**YOUR INSTRUCTIONS**
Your answer must consist of exactly the lines below, starting with the line with "ATOM 10 C CA . LEU" and going on through the line with "ATOM 22 N N", and nothing else.
==================================================
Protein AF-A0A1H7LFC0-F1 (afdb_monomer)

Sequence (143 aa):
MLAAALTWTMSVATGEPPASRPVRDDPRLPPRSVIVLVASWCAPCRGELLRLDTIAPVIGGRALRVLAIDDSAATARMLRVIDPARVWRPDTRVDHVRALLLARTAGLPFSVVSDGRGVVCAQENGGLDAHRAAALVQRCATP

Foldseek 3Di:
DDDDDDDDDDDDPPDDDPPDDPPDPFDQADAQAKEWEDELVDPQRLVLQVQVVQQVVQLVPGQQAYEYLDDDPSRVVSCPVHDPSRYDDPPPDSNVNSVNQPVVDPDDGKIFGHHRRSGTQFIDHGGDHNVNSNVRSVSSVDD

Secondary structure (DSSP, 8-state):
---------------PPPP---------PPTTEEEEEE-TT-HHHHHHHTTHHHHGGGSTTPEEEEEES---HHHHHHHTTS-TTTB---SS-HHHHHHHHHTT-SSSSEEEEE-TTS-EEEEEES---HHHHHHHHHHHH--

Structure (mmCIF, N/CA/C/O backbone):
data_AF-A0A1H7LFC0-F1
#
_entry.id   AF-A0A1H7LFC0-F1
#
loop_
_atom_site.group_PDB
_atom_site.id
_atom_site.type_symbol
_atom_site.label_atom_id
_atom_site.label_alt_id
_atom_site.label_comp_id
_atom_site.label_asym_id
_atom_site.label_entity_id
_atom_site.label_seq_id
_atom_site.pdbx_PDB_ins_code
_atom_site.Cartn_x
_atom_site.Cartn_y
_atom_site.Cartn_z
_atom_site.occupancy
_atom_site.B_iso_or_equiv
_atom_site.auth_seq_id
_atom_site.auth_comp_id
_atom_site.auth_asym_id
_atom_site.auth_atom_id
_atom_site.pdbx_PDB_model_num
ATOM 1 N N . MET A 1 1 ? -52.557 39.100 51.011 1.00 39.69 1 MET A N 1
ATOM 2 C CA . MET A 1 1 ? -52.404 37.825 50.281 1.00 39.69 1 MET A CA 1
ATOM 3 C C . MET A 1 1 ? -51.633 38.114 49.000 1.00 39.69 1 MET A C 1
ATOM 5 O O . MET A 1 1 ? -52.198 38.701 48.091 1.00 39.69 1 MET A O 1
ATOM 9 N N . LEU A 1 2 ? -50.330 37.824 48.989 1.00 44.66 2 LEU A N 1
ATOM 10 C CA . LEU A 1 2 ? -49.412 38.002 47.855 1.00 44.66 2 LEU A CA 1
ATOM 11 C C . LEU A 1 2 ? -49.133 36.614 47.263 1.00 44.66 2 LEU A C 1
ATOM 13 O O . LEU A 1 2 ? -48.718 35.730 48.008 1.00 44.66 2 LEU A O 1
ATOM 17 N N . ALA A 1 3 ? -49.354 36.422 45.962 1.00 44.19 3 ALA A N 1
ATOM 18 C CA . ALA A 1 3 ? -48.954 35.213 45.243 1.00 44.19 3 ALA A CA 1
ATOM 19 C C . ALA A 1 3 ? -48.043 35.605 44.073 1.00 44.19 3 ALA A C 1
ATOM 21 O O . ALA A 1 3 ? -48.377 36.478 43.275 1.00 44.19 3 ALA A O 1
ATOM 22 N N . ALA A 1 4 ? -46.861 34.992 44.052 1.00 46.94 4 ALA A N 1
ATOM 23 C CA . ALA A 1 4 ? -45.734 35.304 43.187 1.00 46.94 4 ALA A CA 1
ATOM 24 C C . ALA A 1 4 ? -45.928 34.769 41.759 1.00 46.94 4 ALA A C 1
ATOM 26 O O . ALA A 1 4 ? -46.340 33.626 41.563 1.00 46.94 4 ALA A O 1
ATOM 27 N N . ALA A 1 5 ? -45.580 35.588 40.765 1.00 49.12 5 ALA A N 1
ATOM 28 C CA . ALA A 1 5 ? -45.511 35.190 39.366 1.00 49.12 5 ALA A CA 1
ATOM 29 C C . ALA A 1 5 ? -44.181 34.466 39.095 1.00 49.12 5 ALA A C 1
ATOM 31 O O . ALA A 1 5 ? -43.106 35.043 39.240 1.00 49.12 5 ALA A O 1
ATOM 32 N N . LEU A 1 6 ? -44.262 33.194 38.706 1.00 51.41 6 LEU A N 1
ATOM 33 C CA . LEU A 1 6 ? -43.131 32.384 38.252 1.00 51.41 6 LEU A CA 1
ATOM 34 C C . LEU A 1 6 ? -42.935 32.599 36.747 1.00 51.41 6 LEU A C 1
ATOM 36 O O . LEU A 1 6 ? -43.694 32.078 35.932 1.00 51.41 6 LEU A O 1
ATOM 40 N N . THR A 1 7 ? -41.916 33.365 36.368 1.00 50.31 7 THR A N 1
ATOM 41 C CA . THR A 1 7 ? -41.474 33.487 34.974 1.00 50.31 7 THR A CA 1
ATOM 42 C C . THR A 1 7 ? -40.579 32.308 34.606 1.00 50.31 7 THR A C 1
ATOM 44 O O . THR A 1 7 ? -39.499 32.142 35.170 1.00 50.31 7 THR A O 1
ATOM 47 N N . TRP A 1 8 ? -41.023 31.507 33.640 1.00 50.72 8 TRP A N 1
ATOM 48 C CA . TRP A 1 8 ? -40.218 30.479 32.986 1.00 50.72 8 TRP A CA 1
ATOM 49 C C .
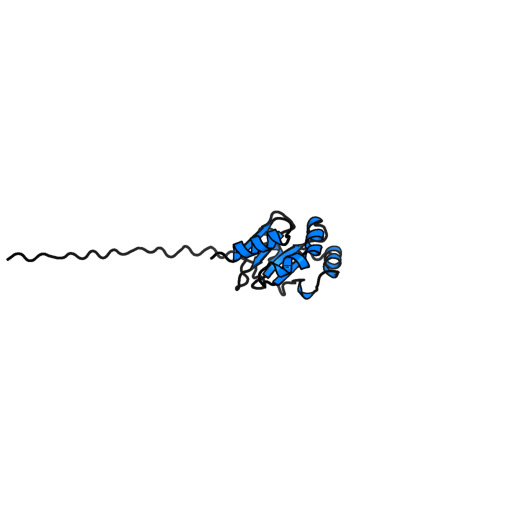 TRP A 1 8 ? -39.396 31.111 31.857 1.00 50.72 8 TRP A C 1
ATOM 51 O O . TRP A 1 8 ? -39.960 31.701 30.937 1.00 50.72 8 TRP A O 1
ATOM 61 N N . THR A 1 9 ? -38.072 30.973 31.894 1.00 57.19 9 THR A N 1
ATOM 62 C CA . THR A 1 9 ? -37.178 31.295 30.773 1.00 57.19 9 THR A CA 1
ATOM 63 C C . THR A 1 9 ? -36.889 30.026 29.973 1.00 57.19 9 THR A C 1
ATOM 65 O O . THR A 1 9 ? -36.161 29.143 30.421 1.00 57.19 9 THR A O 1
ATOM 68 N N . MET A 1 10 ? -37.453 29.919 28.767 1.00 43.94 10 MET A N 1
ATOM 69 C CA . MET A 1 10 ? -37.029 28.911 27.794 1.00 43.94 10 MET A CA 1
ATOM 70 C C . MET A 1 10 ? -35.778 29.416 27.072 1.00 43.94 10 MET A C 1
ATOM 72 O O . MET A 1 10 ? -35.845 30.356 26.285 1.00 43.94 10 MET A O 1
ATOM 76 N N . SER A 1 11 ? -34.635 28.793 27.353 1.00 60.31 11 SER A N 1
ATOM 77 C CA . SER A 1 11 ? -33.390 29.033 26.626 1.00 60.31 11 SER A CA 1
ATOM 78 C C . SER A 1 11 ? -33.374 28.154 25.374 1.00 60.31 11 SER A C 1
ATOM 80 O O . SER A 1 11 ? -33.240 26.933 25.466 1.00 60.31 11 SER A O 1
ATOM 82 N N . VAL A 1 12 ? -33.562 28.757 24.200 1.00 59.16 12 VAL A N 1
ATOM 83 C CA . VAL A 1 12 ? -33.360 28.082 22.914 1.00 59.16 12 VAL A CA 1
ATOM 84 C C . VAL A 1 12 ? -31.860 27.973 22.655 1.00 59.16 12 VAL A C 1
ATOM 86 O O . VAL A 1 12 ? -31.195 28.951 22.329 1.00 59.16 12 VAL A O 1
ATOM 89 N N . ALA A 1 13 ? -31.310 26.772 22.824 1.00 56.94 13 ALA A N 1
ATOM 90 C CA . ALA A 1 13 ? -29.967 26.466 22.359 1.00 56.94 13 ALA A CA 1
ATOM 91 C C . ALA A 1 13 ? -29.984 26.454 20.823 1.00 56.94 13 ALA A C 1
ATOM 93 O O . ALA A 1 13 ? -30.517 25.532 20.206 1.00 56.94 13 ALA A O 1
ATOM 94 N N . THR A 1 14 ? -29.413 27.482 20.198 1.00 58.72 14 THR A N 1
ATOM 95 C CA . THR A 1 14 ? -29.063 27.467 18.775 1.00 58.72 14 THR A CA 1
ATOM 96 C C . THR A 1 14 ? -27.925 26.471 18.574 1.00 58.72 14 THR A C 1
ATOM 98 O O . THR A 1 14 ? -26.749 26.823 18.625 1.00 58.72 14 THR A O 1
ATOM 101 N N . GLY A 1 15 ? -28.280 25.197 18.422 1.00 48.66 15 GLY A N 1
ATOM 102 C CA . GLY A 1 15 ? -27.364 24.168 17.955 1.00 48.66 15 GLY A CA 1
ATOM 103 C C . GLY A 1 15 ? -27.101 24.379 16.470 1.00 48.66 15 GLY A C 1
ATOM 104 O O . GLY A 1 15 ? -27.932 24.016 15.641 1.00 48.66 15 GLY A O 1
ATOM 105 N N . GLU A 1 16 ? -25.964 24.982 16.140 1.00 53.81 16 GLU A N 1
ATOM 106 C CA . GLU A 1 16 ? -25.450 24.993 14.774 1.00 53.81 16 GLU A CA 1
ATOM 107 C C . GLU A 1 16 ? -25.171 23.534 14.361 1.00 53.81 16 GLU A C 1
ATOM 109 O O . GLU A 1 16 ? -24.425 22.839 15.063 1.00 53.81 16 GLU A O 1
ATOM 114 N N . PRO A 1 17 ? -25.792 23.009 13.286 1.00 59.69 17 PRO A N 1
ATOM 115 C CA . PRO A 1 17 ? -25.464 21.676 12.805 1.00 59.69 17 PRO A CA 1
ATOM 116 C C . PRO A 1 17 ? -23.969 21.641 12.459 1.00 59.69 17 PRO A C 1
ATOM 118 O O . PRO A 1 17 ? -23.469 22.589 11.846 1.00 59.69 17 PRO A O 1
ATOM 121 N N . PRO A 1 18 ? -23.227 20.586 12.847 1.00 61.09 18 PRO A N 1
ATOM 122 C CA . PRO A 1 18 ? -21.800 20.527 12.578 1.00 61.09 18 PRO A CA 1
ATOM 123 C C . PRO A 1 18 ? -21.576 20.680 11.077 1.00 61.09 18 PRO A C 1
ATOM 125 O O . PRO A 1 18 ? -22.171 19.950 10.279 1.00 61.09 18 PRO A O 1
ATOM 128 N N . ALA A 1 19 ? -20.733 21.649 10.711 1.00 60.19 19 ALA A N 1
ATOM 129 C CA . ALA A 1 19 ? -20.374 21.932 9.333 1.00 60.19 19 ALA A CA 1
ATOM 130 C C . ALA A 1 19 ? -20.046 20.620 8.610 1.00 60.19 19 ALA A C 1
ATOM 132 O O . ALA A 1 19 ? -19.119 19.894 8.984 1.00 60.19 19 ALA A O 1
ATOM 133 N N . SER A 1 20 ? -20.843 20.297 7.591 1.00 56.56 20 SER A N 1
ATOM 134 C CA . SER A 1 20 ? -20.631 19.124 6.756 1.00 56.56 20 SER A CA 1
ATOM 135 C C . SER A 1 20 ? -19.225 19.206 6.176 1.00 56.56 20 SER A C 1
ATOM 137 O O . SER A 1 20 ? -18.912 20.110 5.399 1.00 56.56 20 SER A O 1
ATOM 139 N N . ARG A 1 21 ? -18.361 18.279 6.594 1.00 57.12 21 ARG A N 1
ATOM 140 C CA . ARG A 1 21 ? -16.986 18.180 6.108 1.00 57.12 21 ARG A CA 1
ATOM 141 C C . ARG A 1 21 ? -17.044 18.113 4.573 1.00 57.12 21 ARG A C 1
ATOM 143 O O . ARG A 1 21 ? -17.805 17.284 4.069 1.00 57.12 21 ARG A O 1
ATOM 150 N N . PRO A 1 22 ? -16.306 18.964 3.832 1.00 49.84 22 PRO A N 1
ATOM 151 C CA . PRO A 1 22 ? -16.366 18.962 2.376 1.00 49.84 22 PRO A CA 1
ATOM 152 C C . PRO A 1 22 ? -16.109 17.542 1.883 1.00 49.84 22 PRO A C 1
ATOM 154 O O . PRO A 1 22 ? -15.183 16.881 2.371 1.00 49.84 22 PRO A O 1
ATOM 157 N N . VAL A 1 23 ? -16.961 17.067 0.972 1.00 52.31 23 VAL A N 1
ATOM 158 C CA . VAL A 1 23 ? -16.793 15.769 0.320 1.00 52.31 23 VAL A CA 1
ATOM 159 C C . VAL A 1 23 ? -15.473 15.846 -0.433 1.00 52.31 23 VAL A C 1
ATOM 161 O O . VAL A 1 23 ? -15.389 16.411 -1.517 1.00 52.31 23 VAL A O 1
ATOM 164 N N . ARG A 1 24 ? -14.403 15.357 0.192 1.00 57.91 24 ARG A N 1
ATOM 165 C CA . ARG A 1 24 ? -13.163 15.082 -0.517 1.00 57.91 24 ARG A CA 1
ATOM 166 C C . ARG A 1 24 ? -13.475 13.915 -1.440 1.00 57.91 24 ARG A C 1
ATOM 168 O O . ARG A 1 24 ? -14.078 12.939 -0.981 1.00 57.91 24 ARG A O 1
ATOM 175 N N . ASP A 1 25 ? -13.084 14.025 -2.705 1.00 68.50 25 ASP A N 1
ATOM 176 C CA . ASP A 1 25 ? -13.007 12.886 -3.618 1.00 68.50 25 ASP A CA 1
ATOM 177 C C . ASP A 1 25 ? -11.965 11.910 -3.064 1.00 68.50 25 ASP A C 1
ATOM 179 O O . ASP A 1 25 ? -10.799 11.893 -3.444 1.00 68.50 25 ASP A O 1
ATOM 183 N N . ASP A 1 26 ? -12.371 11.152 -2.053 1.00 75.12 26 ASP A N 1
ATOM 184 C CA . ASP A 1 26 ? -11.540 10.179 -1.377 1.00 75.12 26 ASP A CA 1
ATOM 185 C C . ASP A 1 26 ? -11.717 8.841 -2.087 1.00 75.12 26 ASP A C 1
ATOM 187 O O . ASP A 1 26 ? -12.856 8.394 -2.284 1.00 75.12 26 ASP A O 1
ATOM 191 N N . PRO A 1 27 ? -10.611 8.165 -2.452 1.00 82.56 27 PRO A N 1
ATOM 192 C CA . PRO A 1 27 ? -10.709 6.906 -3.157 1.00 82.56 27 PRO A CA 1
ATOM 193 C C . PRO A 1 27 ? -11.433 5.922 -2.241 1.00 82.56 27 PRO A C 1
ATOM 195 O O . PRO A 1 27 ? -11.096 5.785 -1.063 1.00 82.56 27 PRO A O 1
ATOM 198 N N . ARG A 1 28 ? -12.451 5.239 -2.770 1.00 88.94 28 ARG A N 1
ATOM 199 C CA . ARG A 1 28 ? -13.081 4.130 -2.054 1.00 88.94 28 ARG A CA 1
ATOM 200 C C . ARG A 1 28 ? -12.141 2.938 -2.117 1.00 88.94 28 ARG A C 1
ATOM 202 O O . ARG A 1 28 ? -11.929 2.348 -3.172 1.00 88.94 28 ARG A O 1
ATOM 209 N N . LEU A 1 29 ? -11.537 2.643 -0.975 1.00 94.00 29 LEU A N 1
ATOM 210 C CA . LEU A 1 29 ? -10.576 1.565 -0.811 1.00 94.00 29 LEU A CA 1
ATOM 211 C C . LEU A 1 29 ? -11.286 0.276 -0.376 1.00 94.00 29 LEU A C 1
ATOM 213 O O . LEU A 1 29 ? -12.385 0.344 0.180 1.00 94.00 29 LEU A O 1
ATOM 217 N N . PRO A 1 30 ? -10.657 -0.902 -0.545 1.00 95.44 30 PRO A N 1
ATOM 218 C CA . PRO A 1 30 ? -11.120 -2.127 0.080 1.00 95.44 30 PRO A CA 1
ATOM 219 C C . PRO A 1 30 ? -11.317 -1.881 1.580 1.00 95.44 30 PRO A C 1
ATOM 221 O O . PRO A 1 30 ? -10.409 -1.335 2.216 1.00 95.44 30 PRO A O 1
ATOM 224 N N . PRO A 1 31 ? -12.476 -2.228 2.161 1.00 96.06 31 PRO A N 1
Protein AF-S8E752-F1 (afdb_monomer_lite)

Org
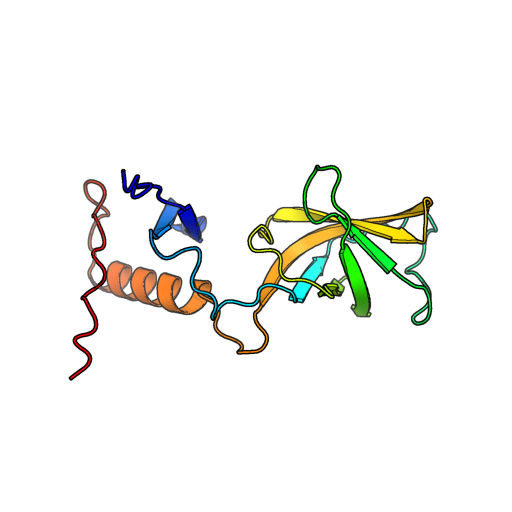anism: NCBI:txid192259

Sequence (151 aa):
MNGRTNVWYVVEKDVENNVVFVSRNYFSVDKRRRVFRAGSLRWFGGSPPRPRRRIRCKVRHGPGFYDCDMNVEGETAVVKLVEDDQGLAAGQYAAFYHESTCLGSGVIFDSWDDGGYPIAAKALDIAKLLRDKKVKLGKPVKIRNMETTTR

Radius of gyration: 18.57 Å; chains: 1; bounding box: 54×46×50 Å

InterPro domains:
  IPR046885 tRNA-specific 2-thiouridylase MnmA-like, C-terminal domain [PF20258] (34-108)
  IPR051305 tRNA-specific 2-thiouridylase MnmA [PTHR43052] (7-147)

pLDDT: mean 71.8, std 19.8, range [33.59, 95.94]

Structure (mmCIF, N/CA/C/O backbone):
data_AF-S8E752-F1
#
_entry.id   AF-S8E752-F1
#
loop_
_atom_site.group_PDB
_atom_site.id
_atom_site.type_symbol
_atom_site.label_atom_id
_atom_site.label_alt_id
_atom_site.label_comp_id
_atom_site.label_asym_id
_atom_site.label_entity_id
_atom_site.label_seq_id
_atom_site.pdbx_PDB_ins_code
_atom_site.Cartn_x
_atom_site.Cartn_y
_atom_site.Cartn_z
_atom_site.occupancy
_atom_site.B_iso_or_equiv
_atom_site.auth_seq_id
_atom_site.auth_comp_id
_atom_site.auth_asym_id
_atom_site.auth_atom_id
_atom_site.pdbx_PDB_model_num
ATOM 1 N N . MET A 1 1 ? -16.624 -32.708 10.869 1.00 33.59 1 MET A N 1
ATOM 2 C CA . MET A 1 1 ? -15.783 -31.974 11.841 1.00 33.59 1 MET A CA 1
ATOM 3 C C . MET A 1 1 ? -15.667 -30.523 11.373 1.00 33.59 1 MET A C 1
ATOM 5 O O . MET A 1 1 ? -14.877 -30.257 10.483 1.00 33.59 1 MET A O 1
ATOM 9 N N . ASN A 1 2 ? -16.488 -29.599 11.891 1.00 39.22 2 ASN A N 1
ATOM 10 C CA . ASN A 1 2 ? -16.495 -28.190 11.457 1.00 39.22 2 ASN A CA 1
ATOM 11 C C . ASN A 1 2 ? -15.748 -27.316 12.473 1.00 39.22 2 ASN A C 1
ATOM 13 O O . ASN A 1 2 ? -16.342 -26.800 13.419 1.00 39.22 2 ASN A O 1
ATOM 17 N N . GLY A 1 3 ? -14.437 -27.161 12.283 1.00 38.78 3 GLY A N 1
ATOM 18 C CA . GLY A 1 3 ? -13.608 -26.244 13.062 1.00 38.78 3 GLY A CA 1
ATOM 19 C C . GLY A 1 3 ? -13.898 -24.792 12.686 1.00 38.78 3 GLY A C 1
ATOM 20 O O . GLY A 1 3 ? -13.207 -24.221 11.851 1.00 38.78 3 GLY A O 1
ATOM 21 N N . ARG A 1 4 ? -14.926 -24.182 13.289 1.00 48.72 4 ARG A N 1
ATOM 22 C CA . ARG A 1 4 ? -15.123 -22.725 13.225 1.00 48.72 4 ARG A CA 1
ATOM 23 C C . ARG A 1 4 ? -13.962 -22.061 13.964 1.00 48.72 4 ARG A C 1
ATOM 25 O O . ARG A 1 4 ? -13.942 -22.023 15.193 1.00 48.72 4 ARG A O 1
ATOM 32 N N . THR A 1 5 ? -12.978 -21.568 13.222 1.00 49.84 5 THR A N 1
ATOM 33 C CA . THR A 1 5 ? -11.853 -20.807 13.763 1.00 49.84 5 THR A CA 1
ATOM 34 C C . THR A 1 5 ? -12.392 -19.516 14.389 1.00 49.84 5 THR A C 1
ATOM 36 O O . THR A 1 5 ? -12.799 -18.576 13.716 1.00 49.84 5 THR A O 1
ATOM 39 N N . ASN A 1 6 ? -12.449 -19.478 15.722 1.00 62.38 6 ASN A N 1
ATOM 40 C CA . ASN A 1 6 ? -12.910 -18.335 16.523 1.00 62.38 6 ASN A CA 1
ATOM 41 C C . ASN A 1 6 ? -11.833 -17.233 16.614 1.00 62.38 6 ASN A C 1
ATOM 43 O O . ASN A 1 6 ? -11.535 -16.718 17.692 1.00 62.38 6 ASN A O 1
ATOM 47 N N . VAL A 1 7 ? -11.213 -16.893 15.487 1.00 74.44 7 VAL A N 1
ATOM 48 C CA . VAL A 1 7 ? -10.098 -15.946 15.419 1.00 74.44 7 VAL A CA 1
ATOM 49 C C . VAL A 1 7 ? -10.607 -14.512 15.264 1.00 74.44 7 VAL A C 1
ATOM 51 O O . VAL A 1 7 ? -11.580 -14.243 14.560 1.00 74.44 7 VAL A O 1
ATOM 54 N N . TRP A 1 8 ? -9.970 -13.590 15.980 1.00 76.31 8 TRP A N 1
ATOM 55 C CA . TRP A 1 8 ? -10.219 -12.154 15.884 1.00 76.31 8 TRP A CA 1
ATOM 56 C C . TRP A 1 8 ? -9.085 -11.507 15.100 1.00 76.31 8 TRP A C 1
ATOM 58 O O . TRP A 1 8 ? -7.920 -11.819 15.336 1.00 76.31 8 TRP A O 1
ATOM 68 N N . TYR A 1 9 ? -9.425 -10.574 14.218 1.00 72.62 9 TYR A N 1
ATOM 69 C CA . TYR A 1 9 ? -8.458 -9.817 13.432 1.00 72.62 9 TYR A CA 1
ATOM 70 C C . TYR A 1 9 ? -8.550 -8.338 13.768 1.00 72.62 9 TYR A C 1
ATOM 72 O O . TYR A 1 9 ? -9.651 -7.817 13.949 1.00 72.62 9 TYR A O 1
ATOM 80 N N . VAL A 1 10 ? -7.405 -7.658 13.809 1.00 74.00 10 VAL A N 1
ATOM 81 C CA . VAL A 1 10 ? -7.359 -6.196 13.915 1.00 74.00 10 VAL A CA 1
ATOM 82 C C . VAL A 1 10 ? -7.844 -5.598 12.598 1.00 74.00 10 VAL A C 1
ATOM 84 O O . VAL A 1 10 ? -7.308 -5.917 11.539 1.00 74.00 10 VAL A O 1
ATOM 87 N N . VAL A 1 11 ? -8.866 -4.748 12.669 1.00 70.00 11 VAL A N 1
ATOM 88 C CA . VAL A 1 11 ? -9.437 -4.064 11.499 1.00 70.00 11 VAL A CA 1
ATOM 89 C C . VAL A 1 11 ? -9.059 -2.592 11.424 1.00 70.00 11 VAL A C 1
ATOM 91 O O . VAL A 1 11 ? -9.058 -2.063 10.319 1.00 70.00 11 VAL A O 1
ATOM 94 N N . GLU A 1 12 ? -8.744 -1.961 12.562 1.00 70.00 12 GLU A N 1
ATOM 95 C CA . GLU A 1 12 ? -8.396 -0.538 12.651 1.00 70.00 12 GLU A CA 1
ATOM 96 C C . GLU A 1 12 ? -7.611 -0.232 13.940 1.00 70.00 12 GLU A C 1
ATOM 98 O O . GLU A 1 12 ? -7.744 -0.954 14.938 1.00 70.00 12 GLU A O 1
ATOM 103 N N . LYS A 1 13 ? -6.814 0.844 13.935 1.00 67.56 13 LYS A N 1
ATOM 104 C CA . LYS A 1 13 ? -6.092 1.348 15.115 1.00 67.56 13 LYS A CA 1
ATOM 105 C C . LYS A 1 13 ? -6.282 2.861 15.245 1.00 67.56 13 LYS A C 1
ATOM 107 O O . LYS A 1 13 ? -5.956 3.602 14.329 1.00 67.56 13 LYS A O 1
==================================================
**TASK OUTPUT**
ATOM 10 C CA . LEU A 1 2 ? -49.412 38.002 47.855 1.00 44.66 2 LEU A CA 1
ATOM 11 C C . LEU A 1 2 ? -49.133 36.614 47.263 1.00 44.66 2 LEU A C 1
ATOM 13 O O . LEU A 1 2 ? -48.718 35.730 48.008 1.00 44.66 2 LEU A O 1
ATOM 17 N N . ALA A 1 3 ? -49.354 36.422 45.962 1.00 44.19 3 ALA A N 1
ATOM 18 C CA . ALA A 1 3 ? -48.954 35.213 45.243 1.00 44.19 3 ALA A CA 1
ATOM 19 C C . ALA A 1 3 ? -48.043 35.605 44.073 1.00 44.19 3 ALA A C 1
ATOM 21 O O . ALA A 1 3 ? -48.377 36.478 43.275 1.00 44.19 3 ALA A O 1
ATOM 22 N N . ALA A 1 4 ? -46.861 34.992 44.052 1.00 46.94 4 ALA A N 1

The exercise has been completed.